To do: Within the records below, reproduce without change the lines from the line that has "ATOM 266 O O" through the line that has "ATOM 272 O O", and only those.

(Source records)
======

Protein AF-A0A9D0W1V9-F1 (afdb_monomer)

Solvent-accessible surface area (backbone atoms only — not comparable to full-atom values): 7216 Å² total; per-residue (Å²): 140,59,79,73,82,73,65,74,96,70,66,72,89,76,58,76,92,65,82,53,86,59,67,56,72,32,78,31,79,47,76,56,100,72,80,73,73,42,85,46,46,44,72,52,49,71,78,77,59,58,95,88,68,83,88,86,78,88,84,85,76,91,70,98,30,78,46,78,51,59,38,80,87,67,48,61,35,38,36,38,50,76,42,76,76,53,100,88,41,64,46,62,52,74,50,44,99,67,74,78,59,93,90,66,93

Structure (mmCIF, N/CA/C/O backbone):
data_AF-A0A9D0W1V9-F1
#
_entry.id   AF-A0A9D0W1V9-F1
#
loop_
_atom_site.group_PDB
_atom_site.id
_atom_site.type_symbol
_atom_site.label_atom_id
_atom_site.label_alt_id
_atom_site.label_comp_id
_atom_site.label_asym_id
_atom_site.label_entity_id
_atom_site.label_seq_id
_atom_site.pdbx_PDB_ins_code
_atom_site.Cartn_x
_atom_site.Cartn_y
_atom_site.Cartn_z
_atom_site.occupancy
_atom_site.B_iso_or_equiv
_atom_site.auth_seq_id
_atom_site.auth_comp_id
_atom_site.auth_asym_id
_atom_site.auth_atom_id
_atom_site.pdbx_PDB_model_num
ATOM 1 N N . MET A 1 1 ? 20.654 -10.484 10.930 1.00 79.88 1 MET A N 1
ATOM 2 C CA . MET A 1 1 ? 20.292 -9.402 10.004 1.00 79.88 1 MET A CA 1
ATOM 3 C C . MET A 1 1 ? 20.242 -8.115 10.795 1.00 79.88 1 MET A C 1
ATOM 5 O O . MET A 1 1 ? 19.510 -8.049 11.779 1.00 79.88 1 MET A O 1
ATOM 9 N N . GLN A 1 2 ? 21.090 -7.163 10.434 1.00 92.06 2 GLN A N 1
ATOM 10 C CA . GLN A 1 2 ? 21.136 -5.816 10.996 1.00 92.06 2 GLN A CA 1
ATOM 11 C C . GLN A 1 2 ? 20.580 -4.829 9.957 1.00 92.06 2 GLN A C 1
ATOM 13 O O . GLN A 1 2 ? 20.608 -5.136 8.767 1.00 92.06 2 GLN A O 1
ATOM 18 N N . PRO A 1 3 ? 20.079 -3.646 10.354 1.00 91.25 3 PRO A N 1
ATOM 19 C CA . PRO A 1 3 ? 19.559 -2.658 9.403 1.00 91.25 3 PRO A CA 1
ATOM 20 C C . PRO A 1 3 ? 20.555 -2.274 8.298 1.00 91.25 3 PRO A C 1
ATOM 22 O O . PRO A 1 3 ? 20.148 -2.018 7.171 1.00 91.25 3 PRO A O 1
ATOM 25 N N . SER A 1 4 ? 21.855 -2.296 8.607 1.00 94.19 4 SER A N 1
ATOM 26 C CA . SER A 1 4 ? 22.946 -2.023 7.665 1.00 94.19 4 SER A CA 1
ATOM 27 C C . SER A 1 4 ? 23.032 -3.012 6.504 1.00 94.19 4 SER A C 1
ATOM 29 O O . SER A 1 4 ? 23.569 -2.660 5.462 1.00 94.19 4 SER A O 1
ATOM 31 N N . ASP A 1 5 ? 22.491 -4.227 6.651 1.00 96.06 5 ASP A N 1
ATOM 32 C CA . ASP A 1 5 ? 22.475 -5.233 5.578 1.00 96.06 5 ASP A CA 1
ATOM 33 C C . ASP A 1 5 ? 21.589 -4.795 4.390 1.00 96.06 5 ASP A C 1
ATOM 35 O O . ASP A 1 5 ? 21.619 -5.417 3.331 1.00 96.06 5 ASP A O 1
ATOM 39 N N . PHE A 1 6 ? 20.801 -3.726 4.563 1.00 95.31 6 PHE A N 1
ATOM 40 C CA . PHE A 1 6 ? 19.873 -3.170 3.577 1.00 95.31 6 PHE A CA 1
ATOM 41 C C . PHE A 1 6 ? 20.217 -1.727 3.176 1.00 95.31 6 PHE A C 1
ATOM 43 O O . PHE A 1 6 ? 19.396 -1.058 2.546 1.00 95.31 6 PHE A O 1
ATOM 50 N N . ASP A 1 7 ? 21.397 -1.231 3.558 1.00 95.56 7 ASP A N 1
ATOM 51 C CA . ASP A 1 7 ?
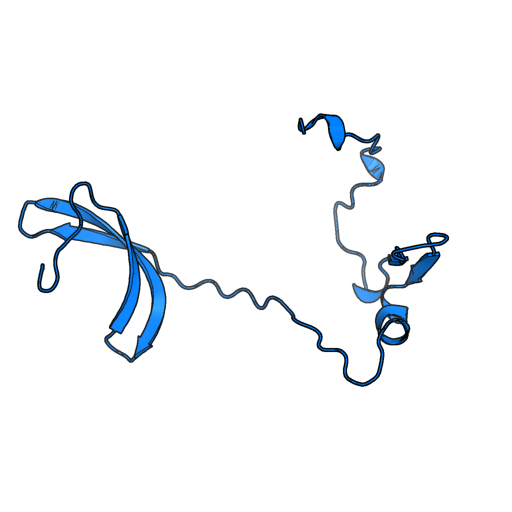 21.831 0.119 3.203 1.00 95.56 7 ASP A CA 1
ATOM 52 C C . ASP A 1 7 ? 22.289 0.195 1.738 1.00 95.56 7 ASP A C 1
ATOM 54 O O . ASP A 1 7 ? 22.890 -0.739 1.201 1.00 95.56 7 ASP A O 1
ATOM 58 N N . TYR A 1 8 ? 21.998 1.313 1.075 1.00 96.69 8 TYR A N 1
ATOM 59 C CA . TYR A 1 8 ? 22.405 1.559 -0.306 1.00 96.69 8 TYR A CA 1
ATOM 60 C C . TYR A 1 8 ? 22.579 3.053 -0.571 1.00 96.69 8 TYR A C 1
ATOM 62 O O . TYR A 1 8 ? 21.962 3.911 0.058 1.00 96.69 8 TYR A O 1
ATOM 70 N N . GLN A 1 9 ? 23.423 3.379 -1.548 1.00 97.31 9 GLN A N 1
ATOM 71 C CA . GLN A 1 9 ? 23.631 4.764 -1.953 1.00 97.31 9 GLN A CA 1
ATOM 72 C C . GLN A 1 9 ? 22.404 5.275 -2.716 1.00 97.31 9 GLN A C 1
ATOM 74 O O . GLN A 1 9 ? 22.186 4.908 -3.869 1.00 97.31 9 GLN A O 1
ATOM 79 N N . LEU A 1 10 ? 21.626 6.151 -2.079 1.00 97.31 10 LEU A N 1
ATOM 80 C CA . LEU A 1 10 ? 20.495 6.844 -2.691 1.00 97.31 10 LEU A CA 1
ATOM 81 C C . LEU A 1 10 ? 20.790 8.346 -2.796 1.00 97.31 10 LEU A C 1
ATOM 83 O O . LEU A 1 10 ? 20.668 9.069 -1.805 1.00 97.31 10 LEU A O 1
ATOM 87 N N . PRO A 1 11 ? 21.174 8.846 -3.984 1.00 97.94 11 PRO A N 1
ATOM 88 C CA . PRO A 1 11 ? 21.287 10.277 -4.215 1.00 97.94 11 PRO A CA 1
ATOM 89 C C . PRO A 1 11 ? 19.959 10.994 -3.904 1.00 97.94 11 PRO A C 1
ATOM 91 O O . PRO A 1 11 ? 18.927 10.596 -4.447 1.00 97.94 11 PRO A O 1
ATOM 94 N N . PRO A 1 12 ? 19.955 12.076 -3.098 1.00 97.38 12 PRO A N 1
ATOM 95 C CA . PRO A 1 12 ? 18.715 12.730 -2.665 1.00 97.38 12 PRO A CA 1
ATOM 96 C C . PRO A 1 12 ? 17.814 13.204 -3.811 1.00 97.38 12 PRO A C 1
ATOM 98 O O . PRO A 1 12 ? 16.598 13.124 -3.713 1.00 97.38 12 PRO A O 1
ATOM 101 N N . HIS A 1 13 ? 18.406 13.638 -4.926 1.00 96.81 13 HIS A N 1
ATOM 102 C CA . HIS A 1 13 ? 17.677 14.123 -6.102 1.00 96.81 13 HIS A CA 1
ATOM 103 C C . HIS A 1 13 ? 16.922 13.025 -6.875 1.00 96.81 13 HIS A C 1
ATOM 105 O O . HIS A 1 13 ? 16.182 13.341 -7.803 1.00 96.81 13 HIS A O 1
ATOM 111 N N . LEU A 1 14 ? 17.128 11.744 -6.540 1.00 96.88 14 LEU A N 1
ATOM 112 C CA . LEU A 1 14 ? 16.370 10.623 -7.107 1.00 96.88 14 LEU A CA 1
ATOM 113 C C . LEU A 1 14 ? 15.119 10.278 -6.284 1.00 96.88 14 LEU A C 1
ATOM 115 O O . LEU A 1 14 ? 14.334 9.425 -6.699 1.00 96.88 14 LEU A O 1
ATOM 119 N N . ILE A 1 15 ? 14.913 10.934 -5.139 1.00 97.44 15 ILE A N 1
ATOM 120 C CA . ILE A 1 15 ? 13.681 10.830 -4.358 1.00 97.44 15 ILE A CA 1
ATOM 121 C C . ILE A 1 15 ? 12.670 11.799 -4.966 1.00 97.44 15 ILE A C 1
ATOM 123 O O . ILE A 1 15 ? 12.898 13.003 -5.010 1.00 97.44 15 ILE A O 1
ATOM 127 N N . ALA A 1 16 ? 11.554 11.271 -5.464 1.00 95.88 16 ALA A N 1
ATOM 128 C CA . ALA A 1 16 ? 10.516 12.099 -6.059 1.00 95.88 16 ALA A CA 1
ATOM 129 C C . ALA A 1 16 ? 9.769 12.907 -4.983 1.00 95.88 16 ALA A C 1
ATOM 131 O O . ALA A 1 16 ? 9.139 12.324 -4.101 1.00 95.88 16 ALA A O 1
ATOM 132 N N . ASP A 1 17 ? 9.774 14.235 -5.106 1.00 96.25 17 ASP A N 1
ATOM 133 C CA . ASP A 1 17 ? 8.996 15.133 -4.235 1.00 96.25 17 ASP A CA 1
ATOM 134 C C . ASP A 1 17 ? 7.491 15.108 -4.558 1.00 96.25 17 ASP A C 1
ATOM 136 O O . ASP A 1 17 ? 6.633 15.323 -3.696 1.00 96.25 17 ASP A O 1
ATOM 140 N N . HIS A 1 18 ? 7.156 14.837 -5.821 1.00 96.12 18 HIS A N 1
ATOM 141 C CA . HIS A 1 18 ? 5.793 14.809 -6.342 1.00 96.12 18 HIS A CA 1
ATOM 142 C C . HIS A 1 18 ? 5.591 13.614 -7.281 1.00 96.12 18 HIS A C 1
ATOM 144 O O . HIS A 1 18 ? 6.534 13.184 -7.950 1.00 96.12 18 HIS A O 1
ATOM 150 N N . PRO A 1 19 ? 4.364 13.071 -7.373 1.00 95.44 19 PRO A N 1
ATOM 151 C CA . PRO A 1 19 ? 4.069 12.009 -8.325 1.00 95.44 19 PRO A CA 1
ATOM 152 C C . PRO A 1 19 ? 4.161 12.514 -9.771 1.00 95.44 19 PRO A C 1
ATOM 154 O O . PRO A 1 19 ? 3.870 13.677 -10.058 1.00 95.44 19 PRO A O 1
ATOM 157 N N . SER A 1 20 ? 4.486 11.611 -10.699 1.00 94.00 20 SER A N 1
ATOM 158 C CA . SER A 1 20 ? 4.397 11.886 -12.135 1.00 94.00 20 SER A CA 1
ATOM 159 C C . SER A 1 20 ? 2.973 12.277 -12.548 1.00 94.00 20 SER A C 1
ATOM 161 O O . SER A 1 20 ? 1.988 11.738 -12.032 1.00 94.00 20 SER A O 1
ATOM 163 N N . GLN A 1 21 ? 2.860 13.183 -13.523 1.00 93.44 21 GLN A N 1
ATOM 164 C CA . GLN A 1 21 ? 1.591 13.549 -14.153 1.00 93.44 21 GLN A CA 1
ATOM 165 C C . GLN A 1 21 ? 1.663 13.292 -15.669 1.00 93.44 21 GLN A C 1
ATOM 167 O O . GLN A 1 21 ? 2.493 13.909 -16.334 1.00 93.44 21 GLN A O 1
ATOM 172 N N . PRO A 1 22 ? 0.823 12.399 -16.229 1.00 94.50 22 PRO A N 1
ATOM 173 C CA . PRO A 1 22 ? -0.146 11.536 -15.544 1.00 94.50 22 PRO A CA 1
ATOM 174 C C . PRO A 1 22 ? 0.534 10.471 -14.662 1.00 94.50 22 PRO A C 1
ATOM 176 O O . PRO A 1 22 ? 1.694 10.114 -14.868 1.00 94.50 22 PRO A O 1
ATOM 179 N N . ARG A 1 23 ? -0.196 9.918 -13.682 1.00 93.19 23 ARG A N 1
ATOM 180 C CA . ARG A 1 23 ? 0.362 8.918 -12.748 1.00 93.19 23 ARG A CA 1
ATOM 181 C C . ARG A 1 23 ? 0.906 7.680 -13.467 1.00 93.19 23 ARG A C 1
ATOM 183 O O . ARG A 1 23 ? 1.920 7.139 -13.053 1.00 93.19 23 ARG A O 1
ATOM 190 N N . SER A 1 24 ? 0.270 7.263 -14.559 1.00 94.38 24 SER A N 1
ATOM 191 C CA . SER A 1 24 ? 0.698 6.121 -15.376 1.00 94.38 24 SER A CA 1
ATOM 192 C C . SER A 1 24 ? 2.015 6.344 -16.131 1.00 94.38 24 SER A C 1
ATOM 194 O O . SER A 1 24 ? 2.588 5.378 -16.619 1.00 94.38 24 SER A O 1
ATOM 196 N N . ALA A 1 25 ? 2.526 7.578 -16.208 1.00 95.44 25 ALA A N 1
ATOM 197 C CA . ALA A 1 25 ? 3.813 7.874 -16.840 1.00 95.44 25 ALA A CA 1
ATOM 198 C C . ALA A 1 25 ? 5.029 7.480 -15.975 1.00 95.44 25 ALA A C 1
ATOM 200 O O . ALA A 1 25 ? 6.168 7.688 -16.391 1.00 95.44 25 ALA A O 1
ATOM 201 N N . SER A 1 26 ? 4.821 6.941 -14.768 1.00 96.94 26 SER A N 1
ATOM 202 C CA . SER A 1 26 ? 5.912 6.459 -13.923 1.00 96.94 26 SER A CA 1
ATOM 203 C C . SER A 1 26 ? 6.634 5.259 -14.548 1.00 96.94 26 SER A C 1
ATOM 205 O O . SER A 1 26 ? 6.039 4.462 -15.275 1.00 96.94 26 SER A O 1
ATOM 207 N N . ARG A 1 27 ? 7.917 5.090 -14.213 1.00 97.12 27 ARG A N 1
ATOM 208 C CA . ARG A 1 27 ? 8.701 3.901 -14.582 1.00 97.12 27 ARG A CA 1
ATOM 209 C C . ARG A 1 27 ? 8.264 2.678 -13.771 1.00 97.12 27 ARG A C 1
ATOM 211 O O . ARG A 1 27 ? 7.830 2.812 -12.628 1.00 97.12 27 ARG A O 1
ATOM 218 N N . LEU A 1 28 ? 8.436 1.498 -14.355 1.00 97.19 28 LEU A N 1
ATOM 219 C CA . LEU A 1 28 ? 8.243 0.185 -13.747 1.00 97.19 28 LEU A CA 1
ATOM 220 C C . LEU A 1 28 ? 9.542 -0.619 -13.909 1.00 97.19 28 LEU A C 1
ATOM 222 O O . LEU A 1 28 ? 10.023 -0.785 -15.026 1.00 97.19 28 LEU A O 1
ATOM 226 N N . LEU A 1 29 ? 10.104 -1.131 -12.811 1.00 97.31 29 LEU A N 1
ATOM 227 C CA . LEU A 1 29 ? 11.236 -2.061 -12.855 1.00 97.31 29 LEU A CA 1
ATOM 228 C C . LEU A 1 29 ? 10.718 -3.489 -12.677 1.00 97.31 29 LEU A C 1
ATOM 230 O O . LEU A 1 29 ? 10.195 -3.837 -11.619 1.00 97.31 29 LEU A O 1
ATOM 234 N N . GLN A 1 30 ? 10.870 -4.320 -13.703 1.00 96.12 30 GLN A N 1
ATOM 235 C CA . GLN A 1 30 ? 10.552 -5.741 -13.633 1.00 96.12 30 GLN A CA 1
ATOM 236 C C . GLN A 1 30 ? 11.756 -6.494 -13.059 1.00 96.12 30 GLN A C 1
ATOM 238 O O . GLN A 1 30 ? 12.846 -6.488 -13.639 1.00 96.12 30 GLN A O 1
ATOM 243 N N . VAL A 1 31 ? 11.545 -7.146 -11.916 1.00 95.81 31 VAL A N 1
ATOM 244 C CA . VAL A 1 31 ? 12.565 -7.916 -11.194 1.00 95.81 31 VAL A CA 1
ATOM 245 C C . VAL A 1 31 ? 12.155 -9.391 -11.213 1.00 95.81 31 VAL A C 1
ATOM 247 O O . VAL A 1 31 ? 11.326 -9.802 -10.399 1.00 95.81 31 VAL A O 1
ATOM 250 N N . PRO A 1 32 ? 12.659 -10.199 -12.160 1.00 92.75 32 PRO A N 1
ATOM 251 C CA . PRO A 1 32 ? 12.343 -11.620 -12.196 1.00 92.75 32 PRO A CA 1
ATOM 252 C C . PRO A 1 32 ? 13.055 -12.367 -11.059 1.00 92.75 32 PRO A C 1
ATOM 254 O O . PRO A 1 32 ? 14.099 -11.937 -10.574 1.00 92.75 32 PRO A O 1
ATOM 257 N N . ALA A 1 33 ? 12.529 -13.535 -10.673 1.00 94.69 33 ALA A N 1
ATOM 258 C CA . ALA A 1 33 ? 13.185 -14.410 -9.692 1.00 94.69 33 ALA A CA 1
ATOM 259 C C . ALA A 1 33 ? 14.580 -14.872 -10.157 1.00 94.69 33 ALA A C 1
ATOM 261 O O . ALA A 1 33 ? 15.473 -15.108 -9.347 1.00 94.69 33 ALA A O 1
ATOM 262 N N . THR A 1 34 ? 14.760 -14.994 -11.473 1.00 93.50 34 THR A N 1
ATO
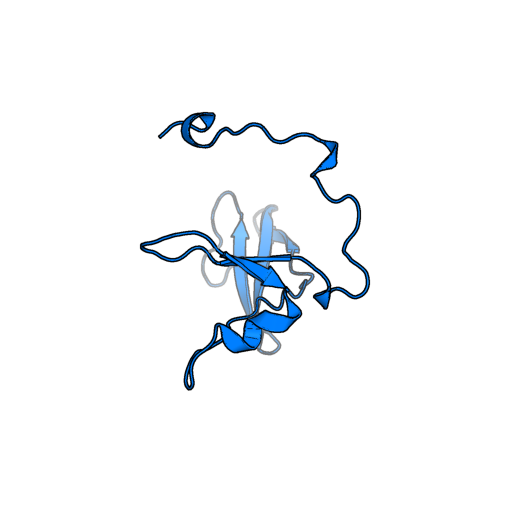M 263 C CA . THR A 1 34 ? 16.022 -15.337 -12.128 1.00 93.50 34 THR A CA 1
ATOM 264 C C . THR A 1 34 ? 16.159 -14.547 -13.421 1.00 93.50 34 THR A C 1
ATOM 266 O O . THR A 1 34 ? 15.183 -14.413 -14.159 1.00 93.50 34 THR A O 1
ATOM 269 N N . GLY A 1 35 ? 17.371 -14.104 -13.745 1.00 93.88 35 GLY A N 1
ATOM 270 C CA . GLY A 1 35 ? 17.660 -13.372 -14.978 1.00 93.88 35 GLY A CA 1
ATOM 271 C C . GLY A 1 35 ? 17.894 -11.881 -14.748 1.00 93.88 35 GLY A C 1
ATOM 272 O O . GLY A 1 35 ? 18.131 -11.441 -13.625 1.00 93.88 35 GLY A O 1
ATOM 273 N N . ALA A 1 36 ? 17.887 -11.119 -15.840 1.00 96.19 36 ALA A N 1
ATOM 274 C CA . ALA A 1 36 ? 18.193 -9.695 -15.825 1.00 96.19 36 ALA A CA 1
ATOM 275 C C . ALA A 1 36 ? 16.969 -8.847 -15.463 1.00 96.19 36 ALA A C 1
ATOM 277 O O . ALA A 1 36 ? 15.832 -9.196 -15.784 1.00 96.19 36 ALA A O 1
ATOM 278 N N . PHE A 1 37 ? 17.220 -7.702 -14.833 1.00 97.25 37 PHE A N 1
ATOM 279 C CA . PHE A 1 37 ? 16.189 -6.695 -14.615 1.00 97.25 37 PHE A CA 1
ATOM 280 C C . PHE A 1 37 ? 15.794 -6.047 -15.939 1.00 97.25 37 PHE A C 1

======

Problem solution:
ATOM 266 O O . THR A 1 34 ? 15.183 -14.413 -14.159 1.00 93.50 34 THR A O 1
ATOM 269 N N . GLY A 1 35 ? 17.371 -14.104 -13.745 1.00 93.88 35 GLY A N 1
ATOM 270 C CA . GLY A 1 35 ? 17.660 -13.372 -14.978 1.00 93.88 35 GLY A CA 1
ATOM 271 C C . GLY A 1 35 ? 17.894 -11.881 -14.748 1.00 93.88 35 GLY A C 1
ATOM 272 O O . GLY A 1 35 ? 18.131 -11.441 -13.625 1.00 93.88 35 GLY A O 1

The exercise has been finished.